Data listing START
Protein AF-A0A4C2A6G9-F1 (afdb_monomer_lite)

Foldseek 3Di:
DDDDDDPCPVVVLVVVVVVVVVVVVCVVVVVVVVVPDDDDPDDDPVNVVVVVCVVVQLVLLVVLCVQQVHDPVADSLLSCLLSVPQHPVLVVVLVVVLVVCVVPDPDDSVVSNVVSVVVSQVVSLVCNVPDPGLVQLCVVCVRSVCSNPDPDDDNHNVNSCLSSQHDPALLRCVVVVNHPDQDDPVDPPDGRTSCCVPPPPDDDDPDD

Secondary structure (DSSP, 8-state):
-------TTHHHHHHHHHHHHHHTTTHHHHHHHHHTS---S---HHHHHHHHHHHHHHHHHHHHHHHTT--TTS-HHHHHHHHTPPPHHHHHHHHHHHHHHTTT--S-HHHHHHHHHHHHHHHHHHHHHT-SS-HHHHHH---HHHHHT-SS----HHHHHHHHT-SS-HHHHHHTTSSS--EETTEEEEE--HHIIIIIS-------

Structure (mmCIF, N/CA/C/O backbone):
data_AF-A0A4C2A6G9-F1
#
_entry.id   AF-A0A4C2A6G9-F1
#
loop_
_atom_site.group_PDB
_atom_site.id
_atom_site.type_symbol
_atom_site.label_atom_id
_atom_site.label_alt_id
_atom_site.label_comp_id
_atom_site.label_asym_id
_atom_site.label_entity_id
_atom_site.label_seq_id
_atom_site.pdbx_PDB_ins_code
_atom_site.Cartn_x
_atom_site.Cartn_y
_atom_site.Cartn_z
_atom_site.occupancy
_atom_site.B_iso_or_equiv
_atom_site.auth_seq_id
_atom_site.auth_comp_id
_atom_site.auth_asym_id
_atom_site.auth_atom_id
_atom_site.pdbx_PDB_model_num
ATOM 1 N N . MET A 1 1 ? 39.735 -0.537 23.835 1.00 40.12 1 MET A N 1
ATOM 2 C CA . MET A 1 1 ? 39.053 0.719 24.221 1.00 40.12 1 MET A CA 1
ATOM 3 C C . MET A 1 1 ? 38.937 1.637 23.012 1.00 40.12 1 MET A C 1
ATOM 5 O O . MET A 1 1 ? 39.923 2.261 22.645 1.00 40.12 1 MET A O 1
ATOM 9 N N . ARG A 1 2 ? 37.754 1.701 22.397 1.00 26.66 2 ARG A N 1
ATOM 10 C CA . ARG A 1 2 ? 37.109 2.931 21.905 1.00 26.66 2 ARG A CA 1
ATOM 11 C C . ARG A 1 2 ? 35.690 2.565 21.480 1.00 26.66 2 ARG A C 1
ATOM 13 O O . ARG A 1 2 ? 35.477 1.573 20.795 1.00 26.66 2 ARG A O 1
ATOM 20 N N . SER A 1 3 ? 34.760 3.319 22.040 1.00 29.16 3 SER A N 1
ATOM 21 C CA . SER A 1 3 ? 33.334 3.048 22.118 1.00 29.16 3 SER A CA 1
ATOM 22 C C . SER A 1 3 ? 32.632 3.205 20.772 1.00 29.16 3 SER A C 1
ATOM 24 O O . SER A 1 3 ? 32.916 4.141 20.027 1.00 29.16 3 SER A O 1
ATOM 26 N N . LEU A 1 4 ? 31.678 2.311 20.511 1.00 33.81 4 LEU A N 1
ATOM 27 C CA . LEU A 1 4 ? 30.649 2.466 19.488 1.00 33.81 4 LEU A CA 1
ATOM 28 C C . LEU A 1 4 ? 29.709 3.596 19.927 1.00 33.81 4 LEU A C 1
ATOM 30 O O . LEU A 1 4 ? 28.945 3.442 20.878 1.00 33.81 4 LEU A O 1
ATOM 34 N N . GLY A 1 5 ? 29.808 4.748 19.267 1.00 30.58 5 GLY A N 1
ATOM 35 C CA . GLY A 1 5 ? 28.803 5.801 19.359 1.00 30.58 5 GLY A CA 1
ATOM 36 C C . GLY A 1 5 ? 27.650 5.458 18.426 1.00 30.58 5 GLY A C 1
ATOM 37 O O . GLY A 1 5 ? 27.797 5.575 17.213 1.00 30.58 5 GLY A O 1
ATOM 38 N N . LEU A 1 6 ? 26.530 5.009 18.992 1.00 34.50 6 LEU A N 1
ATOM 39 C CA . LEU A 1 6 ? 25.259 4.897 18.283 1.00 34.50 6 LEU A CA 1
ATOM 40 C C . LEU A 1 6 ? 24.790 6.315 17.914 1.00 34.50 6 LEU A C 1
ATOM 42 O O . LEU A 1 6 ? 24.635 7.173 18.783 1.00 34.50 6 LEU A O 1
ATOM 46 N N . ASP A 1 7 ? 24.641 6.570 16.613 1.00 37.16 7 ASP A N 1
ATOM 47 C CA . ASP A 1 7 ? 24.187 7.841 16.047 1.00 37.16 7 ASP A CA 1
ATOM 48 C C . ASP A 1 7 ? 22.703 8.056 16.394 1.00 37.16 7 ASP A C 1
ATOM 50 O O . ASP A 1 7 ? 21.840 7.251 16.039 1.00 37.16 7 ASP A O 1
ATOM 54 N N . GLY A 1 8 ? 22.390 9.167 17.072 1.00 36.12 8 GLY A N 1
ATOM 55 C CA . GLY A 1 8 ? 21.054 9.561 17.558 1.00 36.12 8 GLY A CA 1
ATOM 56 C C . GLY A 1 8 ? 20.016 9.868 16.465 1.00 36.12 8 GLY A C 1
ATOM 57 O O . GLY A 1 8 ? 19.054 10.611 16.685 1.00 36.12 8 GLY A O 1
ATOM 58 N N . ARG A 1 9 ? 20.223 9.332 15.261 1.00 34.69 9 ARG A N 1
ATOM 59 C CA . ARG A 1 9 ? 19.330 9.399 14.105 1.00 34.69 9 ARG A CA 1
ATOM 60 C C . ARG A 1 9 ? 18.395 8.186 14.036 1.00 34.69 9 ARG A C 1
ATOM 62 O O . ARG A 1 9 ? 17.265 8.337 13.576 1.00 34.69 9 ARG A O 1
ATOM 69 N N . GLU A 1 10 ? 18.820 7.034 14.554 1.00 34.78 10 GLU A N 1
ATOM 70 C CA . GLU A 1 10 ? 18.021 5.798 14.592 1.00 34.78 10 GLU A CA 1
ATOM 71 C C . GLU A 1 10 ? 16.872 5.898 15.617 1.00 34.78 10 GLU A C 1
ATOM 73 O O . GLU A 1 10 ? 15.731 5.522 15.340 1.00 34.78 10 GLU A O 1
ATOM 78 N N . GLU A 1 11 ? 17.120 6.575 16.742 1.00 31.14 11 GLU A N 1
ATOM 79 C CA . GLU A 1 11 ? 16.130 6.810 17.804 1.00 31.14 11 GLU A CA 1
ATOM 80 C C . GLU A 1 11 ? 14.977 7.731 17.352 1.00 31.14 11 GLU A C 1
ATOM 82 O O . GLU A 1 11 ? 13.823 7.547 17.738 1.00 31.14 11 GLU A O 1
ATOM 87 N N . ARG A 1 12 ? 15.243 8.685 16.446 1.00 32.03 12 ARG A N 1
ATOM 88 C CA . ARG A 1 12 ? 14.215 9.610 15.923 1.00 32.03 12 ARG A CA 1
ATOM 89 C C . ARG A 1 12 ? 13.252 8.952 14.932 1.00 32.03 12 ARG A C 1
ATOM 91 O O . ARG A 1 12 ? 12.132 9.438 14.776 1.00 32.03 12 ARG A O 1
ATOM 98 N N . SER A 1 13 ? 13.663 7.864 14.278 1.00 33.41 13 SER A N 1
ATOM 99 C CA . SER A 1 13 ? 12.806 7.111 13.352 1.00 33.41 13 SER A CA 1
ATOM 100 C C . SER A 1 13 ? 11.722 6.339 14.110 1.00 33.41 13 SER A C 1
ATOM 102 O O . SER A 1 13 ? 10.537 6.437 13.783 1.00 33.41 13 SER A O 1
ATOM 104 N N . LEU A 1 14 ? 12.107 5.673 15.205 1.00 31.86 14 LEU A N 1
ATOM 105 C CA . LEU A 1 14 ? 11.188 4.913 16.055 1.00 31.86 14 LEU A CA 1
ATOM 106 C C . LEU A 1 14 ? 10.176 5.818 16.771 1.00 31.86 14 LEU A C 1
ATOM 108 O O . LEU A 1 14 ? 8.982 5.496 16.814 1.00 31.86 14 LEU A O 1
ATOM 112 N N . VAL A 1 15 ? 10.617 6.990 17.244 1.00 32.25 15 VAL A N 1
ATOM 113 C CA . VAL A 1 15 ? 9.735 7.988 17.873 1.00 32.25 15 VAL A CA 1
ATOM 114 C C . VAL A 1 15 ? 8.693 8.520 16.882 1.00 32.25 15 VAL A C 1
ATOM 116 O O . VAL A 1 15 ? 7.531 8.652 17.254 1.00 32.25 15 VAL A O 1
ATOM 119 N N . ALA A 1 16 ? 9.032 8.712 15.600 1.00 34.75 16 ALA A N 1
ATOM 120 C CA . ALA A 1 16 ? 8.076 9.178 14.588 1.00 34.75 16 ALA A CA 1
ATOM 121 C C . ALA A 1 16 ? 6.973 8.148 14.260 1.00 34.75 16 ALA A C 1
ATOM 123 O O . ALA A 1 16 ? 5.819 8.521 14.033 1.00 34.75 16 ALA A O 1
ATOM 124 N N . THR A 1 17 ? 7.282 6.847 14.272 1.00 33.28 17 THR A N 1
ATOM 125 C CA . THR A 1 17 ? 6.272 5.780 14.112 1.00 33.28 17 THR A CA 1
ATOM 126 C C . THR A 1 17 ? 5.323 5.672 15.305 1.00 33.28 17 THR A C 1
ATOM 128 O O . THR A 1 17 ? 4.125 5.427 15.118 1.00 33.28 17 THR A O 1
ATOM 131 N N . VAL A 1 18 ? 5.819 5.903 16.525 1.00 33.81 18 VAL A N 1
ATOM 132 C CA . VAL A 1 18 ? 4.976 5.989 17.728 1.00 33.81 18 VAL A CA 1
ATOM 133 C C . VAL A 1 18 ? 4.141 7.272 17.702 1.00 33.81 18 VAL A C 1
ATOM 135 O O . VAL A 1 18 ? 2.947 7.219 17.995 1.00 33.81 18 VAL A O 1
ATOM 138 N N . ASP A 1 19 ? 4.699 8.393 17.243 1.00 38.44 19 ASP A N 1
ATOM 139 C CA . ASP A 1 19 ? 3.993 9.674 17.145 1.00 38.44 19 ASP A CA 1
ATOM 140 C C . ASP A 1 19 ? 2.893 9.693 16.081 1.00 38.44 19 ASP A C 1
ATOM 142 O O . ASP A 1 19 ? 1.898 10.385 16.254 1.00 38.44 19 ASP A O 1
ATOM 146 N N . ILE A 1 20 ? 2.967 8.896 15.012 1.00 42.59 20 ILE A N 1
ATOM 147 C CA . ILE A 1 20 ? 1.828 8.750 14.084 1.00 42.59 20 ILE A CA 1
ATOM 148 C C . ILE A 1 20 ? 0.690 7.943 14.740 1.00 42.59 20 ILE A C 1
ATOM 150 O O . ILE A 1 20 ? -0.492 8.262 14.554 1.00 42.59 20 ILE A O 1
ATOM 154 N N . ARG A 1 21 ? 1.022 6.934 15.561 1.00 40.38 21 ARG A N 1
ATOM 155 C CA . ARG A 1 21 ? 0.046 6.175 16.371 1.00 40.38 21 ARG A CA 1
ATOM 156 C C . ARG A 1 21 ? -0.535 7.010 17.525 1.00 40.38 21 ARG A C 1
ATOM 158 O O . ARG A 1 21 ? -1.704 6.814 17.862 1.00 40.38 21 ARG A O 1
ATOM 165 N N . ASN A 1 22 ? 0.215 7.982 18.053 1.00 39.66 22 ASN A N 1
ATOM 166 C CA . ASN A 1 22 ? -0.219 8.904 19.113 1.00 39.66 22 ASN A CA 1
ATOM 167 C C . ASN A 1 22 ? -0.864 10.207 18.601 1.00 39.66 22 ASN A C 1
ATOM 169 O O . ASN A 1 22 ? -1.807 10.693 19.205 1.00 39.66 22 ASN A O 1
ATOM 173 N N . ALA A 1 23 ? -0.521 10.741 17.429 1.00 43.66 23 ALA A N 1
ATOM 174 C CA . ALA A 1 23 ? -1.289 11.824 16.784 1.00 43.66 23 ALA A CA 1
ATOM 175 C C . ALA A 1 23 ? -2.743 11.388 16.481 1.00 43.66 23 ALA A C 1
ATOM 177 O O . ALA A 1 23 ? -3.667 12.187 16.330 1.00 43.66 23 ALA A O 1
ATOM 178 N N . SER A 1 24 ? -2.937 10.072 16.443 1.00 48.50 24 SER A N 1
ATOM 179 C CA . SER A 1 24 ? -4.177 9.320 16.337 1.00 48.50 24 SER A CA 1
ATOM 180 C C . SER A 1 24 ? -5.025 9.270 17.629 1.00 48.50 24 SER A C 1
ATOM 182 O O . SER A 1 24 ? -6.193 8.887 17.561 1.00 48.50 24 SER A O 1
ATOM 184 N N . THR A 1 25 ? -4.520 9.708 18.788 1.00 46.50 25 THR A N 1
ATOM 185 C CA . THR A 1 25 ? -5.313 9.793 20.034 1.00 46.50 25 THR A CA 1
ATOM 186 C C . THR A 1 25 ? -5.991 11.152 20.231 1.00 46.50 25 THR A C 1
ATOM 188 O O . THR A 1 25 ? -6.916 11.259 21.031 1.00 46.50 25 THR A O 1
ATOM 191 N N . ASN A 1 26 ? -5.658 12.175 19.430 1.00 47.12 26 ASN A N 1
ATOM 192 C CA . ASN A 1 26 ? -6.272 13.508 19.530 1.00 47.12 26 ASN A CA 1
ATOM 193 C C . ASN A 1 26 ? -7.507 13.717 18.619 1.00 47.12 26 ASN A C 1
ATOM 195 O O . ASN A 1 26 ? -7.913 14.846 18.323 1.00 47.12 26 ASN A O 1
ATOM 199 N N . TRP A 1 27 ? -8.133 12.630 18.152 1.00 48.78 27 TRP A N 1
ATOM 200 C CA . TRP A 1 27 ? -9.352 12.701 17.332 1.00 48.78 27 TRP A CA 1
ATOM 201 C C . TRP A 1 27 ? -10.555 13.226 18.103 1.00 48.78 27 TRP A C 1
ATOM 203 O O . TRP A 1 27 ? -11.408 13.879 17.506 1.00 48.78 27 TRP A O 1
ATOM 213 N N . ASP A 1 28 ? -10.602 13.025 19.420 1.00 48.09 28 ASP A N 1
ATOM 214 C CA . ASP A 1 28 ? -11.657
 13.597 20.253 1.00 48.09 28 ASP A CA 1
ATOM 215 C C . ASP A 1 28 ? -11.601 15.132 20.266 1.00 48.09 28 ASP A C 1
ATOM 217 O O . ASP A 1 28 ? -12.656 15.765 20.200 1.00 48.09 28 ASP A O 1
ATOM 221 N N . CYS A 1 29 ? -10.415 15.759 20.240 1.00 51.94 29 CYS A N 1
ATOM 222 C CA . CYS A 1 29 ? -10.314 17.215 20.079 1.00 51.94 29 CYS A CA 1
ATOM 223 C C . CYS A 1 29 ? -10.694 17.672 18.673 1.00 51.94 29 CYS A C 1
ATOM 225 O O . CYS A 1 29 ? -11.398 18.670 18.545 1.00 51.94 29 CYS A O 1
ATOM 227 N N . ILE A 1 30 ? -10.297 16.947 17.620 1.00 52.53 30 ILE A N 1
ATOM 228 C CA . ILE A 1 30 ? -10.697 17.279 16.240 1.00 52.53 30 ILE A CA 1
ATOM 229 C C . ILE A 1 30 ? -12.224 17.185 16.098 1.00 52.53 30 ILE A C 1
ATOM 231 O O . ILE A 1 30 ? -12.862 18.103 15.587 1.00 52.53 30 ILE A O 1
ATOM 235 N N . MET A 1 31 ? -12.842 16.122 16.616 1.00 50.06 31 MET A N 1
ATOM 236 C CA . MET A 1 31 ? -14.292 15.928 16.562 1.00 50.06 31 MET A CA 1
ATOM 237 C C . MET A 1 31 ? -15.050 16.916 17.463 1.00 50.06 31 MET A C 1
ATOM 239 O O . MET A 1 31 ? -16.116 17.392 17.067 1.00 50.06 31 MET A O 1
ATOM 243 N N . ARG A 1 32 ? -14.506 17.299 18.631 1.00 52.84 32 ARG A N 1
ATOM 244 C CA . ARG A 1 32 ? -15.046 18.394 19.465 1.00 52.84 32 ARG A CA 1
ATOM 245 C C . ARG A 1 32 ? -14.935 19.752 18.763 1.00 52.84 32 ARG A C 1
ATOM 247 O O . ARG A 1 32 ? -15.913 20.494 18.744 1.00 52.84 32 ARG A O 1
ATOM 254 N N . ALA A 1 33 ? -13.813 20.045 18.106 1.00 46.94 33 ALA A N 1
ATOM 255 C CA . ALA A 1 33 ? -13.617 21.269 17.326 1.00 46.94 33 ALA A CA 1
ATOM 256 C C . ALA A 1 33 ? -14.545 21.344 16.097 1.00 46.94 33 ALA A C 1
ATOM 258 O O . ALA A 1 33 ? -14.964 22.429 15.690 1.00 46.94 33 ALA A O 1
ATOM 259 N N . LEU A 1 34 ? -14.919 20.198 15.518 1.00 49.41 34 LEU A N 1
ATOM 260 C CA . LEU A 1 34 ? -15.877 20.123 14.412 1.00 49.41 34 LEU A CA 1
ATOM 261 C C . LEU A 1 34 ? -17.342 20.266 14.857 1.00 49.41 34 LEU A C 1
Data listing END
Work to complete: Look above for the line holding "ATOM 126 C C" and the line holding "ATOM 165 N N", then output exactly those two lines and every line between them, nothing more.

Reply:
ATOM 126 C C . THR A 1 17 ? 5.323 5.672 15.305 1.00 33.28 17 THR A C 1
ATOM 128 O O . THR A 1 17 ? 4.125 5.427 15.118 1.00 33.28 17 THR A O 1
ATOM 131 N N . VAL A 1 18 ? 5.819 5.903 16.525 1.00 33.81 18 VAL A N 1
ATOM 132 C CA . VAL A 1 18 ? 4.976 5.989 17.728 1.00 33.81 18 VAL A CA 1
ATOM 133 C C . VAL A 1 18 ? 4.141 7.272 17.702 1.00 33.81 18 VAL A C 1
ATOM 135 O O . VAL A 1 18 ? 2.947 7.219 17.995 1.00 33.81 18 VAL A O 1
ATOM 138 N N . ASP A 1 19 ? 4.699 8.393 17.243 1.00 38.44 19 ASP A N 1
ATOM 139 C CA . ASP A 1 19 ? 3.993 9.674 17.145 1.00 38.44 19 ASP A CA 1
ATOM 140 C C . ASP A 1 19 ? 2.893 9.693 16.081 1.00 38.44 19 ASP A C 1
ATOM 142 O O . ASP A 1 19 ? 1.898 10.385 16.254 1.00 38.44 19 ASP A O 1
ATOM 146 N N . ILE A 1 20 ? 2.967 8.896 15.012 1.00 42.59 20 ILE A N 1
ATOM 147 C CA . ILE A 1 20 ? 1.828 8.750 14.084 1.00 42.59 20 ILE A CA 1
ATOM 148 C C . ILE A 1 20 ? 0.690 7.943 14.740 1.00 42.59 20 ILE A C 1
ATOM 150 O O . ILE A 1 20 ? -0.492 8.262 14.554 1.00 42.59 20 ILE A O 1
ATOM 154 N N . ARG A 1 21 ? 1.022 6.934 15.561 1.00 40.38 21 ARG A N 1
ATOM 155 C CA . ARG A 1 21 ? 0.046 6.175 16.371 1.00 40.38 21 ARG A CA 1
ATOM 156 C C . ARG A 1 21 ? -0.535 7.010 17.525 1.00 40.38 21 ARG A C 1
ATOM 158 O O . ARG A 1 21 ? -1.704 6.814 17.862 1.00 40.38 21 ARG A O 1
ATOM 165 N N . ASN A 1 22 ? 0.215 7.982 18.053 1.00 39.66 22 ASN A N 1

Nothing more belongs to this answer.